There were 202 households, out of which 30.7% had children under the age of 18 living with them, 51.0% were married couples living together, 10.4% had a female householder with no husband present, and 36.6% were non-families. 30.2% of all households were made up of individuals, and 12.9% had someone living alone who was 65 years of age or older. The average household size was 2.37 and the average family size was 2.96.

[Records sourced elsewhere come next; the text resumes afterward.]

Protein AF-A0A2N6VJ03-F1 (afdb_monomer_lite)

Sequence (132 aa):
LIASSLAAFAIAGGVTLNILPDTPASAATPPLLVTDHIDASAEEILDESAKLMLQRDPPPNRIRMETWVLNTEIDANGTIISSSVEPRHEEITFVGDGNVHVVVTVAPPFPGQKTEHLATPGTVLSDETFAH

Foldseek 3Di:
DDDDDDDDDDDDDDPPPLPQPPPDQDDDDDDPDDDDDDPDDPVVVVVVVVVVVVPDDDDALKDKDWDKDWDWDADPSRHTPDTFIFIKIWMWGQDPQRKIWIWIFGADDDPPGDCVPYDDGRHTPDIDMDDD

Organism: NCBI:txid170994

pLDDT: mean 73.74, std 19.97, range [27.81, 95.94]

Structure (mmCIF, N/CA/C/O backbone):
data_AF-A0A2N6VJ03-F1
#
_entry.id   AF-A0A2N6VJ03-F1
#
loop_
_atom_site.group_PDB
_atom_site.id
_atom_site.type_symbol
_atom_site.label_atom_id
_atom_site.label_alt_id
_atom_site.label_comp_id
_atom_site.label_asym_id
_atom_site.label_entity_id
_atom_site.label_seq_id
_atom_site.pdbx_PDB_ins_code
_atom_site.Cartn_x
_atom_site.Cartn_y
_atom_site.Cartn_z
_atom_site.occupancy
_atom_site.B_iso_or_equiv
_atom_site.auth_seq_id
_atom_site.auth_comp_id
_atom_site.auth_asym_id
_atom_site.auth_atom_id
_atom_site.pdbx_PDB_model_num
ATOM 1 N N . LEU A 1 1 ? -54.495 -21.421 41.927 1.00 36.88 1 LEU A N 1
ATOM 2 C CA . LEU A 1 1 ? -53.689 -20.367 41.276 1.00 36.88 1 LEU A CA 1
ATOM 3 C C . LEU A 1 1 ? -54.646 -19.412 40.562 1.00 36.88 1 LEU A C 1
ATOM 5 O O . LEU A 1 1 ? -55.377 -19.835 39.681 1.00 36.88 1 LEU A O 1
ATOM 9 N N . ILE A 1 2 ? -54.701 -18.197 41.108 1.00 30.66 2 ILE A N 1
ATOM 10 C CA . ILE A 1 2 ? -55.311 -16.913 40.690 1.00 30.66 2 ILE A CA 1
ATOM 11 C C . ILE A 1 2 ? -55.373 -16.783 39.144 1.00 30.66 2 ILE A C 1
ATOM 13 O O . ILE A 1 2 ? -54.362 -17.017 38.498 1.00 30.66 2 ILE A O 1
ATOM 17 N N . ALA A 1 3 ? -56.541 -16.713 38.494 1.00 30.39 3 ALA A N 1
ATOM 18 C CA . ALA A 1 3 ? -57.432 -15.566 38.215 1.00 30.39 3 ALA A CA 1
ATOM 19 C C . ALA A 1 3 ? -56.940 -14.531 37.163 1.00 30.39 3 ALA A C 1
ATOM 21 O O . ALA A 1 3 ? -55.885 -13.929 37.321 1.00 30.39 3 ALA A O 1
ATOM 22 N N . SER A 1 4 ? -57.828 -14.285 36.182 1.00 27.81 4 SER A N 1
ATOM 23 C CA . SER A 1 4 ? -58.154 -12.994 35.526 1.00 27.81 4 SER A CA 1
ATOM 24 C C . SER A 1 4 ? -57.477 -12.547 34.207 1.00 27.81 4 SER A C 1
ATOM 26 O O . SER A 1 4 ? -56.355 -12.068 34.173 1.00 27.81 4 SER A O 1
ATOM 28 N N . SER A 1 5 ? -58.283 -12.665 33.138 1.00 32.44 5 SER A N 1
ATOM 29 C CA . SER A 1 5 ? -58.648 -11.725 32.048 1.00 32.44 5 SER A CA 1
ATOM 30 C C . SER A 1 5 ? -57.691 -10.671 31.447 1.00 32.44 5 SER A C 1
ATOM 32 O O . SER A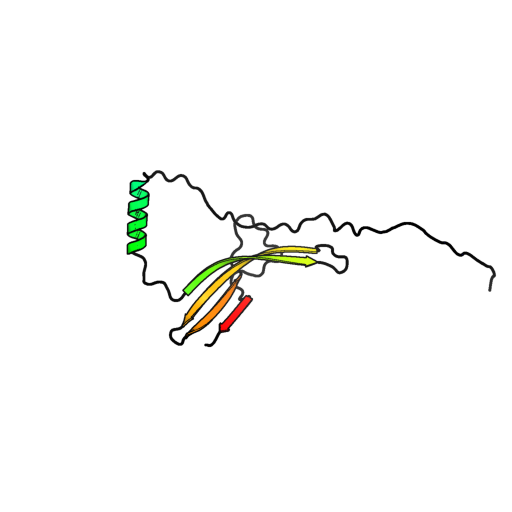 1 5 ? -57.189 -9.805 32.152 1.00 32.44 5 SER A O 1
ATOM 34 N N . LEU A 1 6 ? -57.737 -10.633 30.101 1.00 34.69 6 LEU A N 1
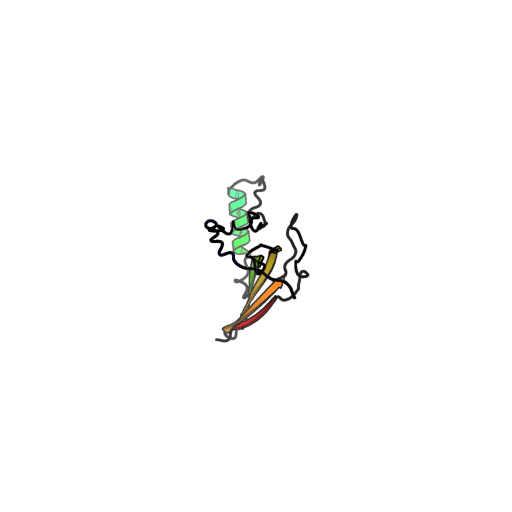ATOM 35 C CA . LEU A 1 6 ? -57.755 -9.480 29.171 1.00 34.69 6 LEU A CA 1
ATOM 36 C C . LEU A 1 6 ? -56.655 -8.404 29.257 1.00 34.69 6 LEU A C 1
ATOM 38 O O . LEU A 1 6 ? -56.644 -7.599 30.177 1.00 34.69 6 LEU A O 1
ATOM 42 N N . ALA A 1 7 ? -55.923 -8.233 28.149 1.00 31.47 7 ALA A N 1
ATOM 43 C CA . ALA A 1 7 ? -55.893 -6.959 27.417 1.00 31.47 7 ALA A CA 1
ATOM 44 C C . ALA A 1 7 ? -55.253 -7.142 26.028 1.00 31.47 7 ALA A C 1
ATOM 46 O O . ALA A 1 7 ? -54.092 -7.524 25.911 1.00 31.47 7 ALA A O 1
ATOM 47 N N . ALA A 1 8 ? -56.008 -6.832 24.974 1.00 41.31 8 ALA A N 1
ATOM 48 C CA . ALA A 1 8 ? -55.432 -6.450 23.692 1.00 41.31 8 ALA A CA 1
ATOM 49 C C . ALA A 1 8 ? -54.976 -4.988 23.807 1.00 41.31 8 ALA A C 1
ATOM 51 O O . ALA A 1 8 ? -55.784 -4.130 24.155 1.00 41.31 8 ALA A O 1
ATOM 52 N N . PHE A 1 9 ? -53.710 -4.707 23.502 1.00 29.53 9 PHE A N 1
ATOM 53 C CA . PHE A 1 9 ? -53.221 -3.350 23.271 1.00 29.53 9 PHE A CA 1
ATOM 54 C C . PHE A 1 9 ? -52.626 -3.275 21.869 1.00 29.53 9 PHE A C 1
ATOM 56 O O . PHE A 1 9 ? -51.579 -3.850 21.582 1.00 29.53 9 PHE A O 1
ATOM 63 N N . ALA A 1 10 ? -53.322 -2.551 20.997 1.00 37.03 10 ALA A N 1
ATOM 64 C CA . ALA A 1 10 ? -52.716 -1.944 19.830 1.00 37.03 10 ALA A CA 1
ATOM 65 C C . ALA A 1 10 ? -51.763 -0.843 20.315 1.00 37.03 10 ALA A C 1
ATOM 67 O O . ALA A 1 10 ? -52.190 0.061 21.034 1.00 37.03 10 ALA A O 1
ATOM 68 N N . ILE A 1 11 ? -50.496 -0.897 19.906 1.00 36.78 11 ILE A N 1
ATOM 69 C CA . ILE A 1 11 ? -49.631 0.283 19.888 1.00 36.78 11 ILE A CA 1
ATOM 70 C C . ILE A 1 11 ? -49.406 0.625 18.420 1.00 36.78 11 ILE A C 1
ATOM 72 O O . ILE A 1 11 ? -48.708 -0.067 17.683 1.00 36.78 11 ILE A O 1
ATOM 76 N N . ALA A 1 12 ? -50.093 1.683 18.004 1.00 33.62 12 ALA A N 1
ATOM 77 C CA . ALA A 1 12 ? -49.746 2.472 16.844 1.00 33.62 12 ALA A CA 1
ATOM 78 C C . ALA A 1 12 ? -48.422 3.208 17.100 1.00 33.62 12 ALA A C 1
ATOM 80 O O . ALA A 1 12 ? -48.171 3.652 18.218 1.00 33.62 12 ALA A O 1
ATOM 81 N N . GLY A 1 13 ? -47.651 3.435 16.039 1.00 31.61 13 GLY A N 1
ATOM 82 C CA . GLY A 1 13 ? -46.640 4.489 16.014 1.00 31.61 13 GLY A CA 1
ATOM 83 C C . GLY A 1 13 ? -45.214 4.004 16.236 1.00 31.61 13 GLY A C 1
ATOM 84 O O . GLY A 1 13 ? -44.831 3.598 17.326 1.00 31.61 13 GLY A O 1
ATOM 85 N N . GLY A 1 14 ? -44.424 4.129 15.175 1.00 28.66 14 GLY A N 1
ATOM 86 C CA . GLY A 1 14 ? -42.986 3.942 15.205 1.00 28.66 14 GLY A CA 1
ATOM 87 C C . GLY A 1 14 ? -42.502 3.203 13.974 1.00 28.66 14 GLY A C 1
ATOM 88 O O . GLY A 1 14 ? -41.990 2.098 14.090 1.00 28.66 14 GLY A O 1
ATOM 89 N N . VAL A 1 15 ? -42.596 3.823 12.792 1.00 33.78 15 VAL A N 1
ATOM 90 C CA . VAL A 1 15 ? -41.485 3.638 11.855 1.00 33.78 15 VAL A CA 1
ATOM 91 C C . VAL A 1 15 ? -40.303 4.235 12.604 1.00 33.78 15 VAL A C 1
ATOM 93 O O . VAL A 1 15 ? -40.126 5.452 12.620 1.00 33.78 15 VAL A O 1
ATOM 96 N N . THR A 1 16 ? -39.558 3.407 13.329 1.00 32.75 16 THR A N 1
ATOM 97 C CA . THR A 1 16 ? -38.195 3.762 13.673 1.00 32.75 16 THR A CA 1
ATOM 98 C C . THR A 1 16 ? -37.515 3.873 12.322 1.00 32.75 16 THR A C 1
ATOM 100 O O . THR A 1 16 ? -37.132 2.870 11.719 1.00 32.75 16 THR A O 1
ATOM 103 N N . LEU A 1 17 ? -37.439 5.100 11.793 1.00 35.44 17 LEU A N 1
ATOM 104 C CA . LEU A 1 17 ? -36.292 5.457 10.983 1.00 35.44 17 LEU A CA 1
ATOM 105 C C . LEU A 1 17 ? -35.122 4.995 11.843 1.00 35.44 17 LEU A C 1
ATOM 107 O O . LEU A 1 17 ? -34.898 5.558 12.914 1.00 35.44 17 LEU A O 1
ATOM 111 N N . ASN A 1 18 ? -34.471 3.905 11.444 1.00 36.19 18 ASN A N 1
ATOM 112 C CA . ASN A 1 18 ? -33.137 3.618 11.923 1.00 36.19 18 ASN A CA 1
ATOM 113 C C . ASN A 1 18 ? -32.336 4.829 11.466 1.00 36.19 18 ASN A C 1
ATOM 115 O O . ASN A 1 18 ? -31.954 4.929 10.301 1.00 36.19 18 ASN A O 1
ATOM 119 N N . ILE A 1 19 ? -32.240 5.819 12.353 1.00 41.88 19 ILE A N 1
ATOM 120 C CA . ILE A 1 19 ? -31.322 6.930 12.225 1.00 41.88 19 ILE A CA 1
ATOM 121 C C . ILE A 1 19 ? -29.979 6.220 12.230 1.00 41.88 19 ILE A C 1
ATOM 123 O O . ILE A 1 19 ? -29.530 5.748 13.275 1.00 41.88 19 ILE A O 1
ATOM 127 N N . LEU A 1 20 ? -29.437 6.017 11.027 1.00 44.44 20 LEU A N 1
ATOM 128 C CA . LEU A 1 20 ? -28.052 5.629 10.824 1.00 44.44 20 LEU A CA 1
ATOM 129 C C . LEU A 1 20 ? -27.237 6.467 11.813 1.00 44.44 20 LEU A C 1
ATOM 131 O O . LEU A 1 20 ? -27.412 7.687 11.815 1.00 44.44 20 LEU A O 1
ATOM 135 N N . PRO A 1 21 ? -26.444 5.861 12.708 1.00 45.44 21 PRO A N 1
ATOM 136 C CA . PRO A 1 21 ? -25.659 6.642 13.645 1.00 45.44 21 PRO A CA 1
ATOM 137 C C . PRO A 1 21 ? -24.818 7.651 12.856 1.00 45.44 21 PRO A C 1
ATOM 139 O O . PRO A 1 21 ? -24.042 7.271 11.983 1.00 45.44 21 PRO A O 1
ATOM 142 N N . ASP A 1 22 ? -25.000 8.937 13.172 1.00 47.91 22 ASP A N 1
ATOM 143 C CA . ASP A 1 22 ? -24.420 10.125 12.516 1.00 47.91 22 ASP A CA 1
ATOM 144 C C . ASP A 1 22 ? -22.891 10.233 12.671 1.00 47.91 22 ASP A C 1
ATOM 146 O O . ASP A 1 22 ? -22.316 11.317 12.599 1.00 47.91 22 ASP A O 1
ATOM 150 N N . THR A 1 23 ? -22.194 9.125 12.920 1.00 50.88 23 THR A N 1
ATOM 151 C CA . THR A 1 23 ? -20.732 9.136 12.987 1.00 50.88 23 THR A CA 1
ATOM 152 C C . THR A 1 23 ? -20.225 8.797 11.593 1.00 50.88 23 THR A C 1
ATOM 154 O O . THR A 1 23 ? -20.239 7.623 11.224 1.00 50.88 23 THR A O 1
ATOM 157 N N . PRO A 1 24 ? -19.831 9.785 10.767 1.00 55.50 24 PRO A N 1
ATOM 158 C CA . PRO A 1 24 ? -19.299 9.479 9.452 1.00 55.50 24 PRO A CA 1
ATOM 159 C C . PRO A 1 24 ? -18.045 8.619 9.612 1.00 55.50 24 PRO A C 1
ATOM 161 O O . PRO A 1 24 ? -17.204 8.889 10.476 1.00 55.50 24 PRO A O 1
ATOM 164 N N . ALA A 1 25 ? -17.902 7.604 8.758 1.00 56.47 25 ALA A N 1
ATOM 165 C CA . ALA A 1 25 ? -16.615 6.956 8.559 1.00 56.47 25 ALA A CA 1
ATOM 166 C C . ALA A 1 25 ? -15.605 8.050 8.180 1.00 56.47 25 ALA A C 1
ATOM 168 O O . ALA A 1 25 ? -15.737 8.707 7.145 1.00 56.47 25 ALA A O 1
ATOM 169 N N . SER A 1 26 ? -14.650 8.318 9.067 1.00 58.47 26 SER A N 1
ATOM 170 C CA . SER A 1 26 ? -13.645 9.353 8.850 1.00 58.47 26 SER A CA 1
ATOM 171 C C . SER A 1 26 ? -12.463 8.731 8.123 1.00 58.47 26 SER A C 1
ATOM 173 O O . SER A 1 26 ? -11.774 7.867 8.668 1.00 58.47 26 SER A O 1
ATOM 175 N N . ALA A 1 27 ? -12.246 9.160 6.882 1.00 61.50 27 ALA A N 1
ATOM 176 C CA . ALA A 1 27 ? -11.087 8.782 6.093 1.00 61.50 27 ALA A CA 1
ATOM 177 C C . ALA A 1 27 ? -10.038 9.893 6.190 1.00 61.50 27 ALA A C 1
ATOM 179 O O . ALA A 1 27 ? -10.208 10.975 5.633 1.00 61.50 27 ALA A O 1
ATOM 180 N N . ALA A 1 28 ? -8.944 9.631 6.901 1.00 66.38 28 ALA A N 1
ATOM 181 C CA . ALA A 1 28 ? -7.758 10.467 6.810 1.00 66.38 28 ALA A CA 1
ATOM 182 C C . ALA A 1 28 ? -6.918 9.951 5.631 1.00 66.38 28 ALA A C 1
ATOM 184 O O . ALA A 1 28 ? -6.329 8.877 5.715 1.00 66.38 28 ALA A O 1
ATOM 185 N N . THR A 1 29 ? -6.909 10.683 4.518 1.00 64.31 29 THR A N 1
ATOM 186 C CA . THR A 1 29 ? -6.035 10.422 3.363 1.00 64.31 29 THR A CA 1
ATOM 187 C C . THR A 1 29 ? -4.850 11.389 3.387 1.00 64.31 29 THR A C 1
ATOM 189 O O . THR A 1 29 ? -5.037 12.539 3.799 1.00 64.31 29 THR A O 1
ATOM 192 N N . PRO A 1 30 ? -3.647 10.998 2.931 1.00 65.94 30 PRO A N 1
ATOM 193 C CA . PRO A 1 30 ? -2.518 11.922 2.871 1.00 65.94 30 PRO A CA 1
ATOM 194 C C . PRO A 1 30 ? -2.773 13.110 1.940 1.00 65.94 30 PRO A C 1
ATOM 196 O O . PRO A 1 30 ? -3.537 12.989 0.977 1.00 65.94 30 PRO A O 1
ATOM 199 N N . PRO A 1 31 ? -2.096 14.247 2.167 1.00 66.25 31 PRO A N 1
ATOM 200 C CA . PRO A 1 31 ? -2.053 15.318 1.184 1.00 66.25 31 PRO A CA 1
ATOM 201 C C . PRO A 1 31 ? -1.383 14.811 -0.104 1.00 66.25 31 PRO A C 1
ATOM 203 O O . PRO A 1 31 ? -0.232 14.384 -0.087 1.00 66.25 31 PRO A O 1
ATOM 206 N N . LEU A 1 32 ? -2.114 14.853 -1.223 1.00 67.75 32 LEU A N 1
ATOM 207 C CA . LEU A 1 32 ? -1.648 14.344 -2.524 1.00 67.75 32 LEU A CA 1
ATOM 208 C C . LEU A 1 32 ? -0.588 15.235 -3.183 1.00 67.75 32 LEU A C 1
ATOM 210 O O . LEU A 1 32 ? 0.129 14.791 -4.075 1.00 67.75 32 LEU A O 1
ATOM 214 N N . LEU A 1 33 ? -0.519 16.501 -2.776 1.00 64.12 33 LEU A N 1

In the village, the population was spread out, with 26.4% under the age of 18, 6.1% from 18 to 24, 31.8% from 25 to 44, 22.4% from 45 to 64, and 13.4% who were 65 years of age or older. The median age was 37 years. For every 100 females there were 92.0 males. For every 100 females age 18 and over, there were 88.2 males.

The median income for a household in the village was $41,000, and the median income for a family was $46,250. Males had a median income of $31,576 versus $21,667 for females. The per capita income for the village was $16,864. About 2.3% of families and 6.1% of the population were below the poverty line, including 7.4% of those under age 18 and 3.8% of those age 65 or over.

==Education==
Jeromesville Public Schools belong to the Hillsdale Local School District. The district has one elementary school, one middle school, and one high school. Students attend Hillsdale High School.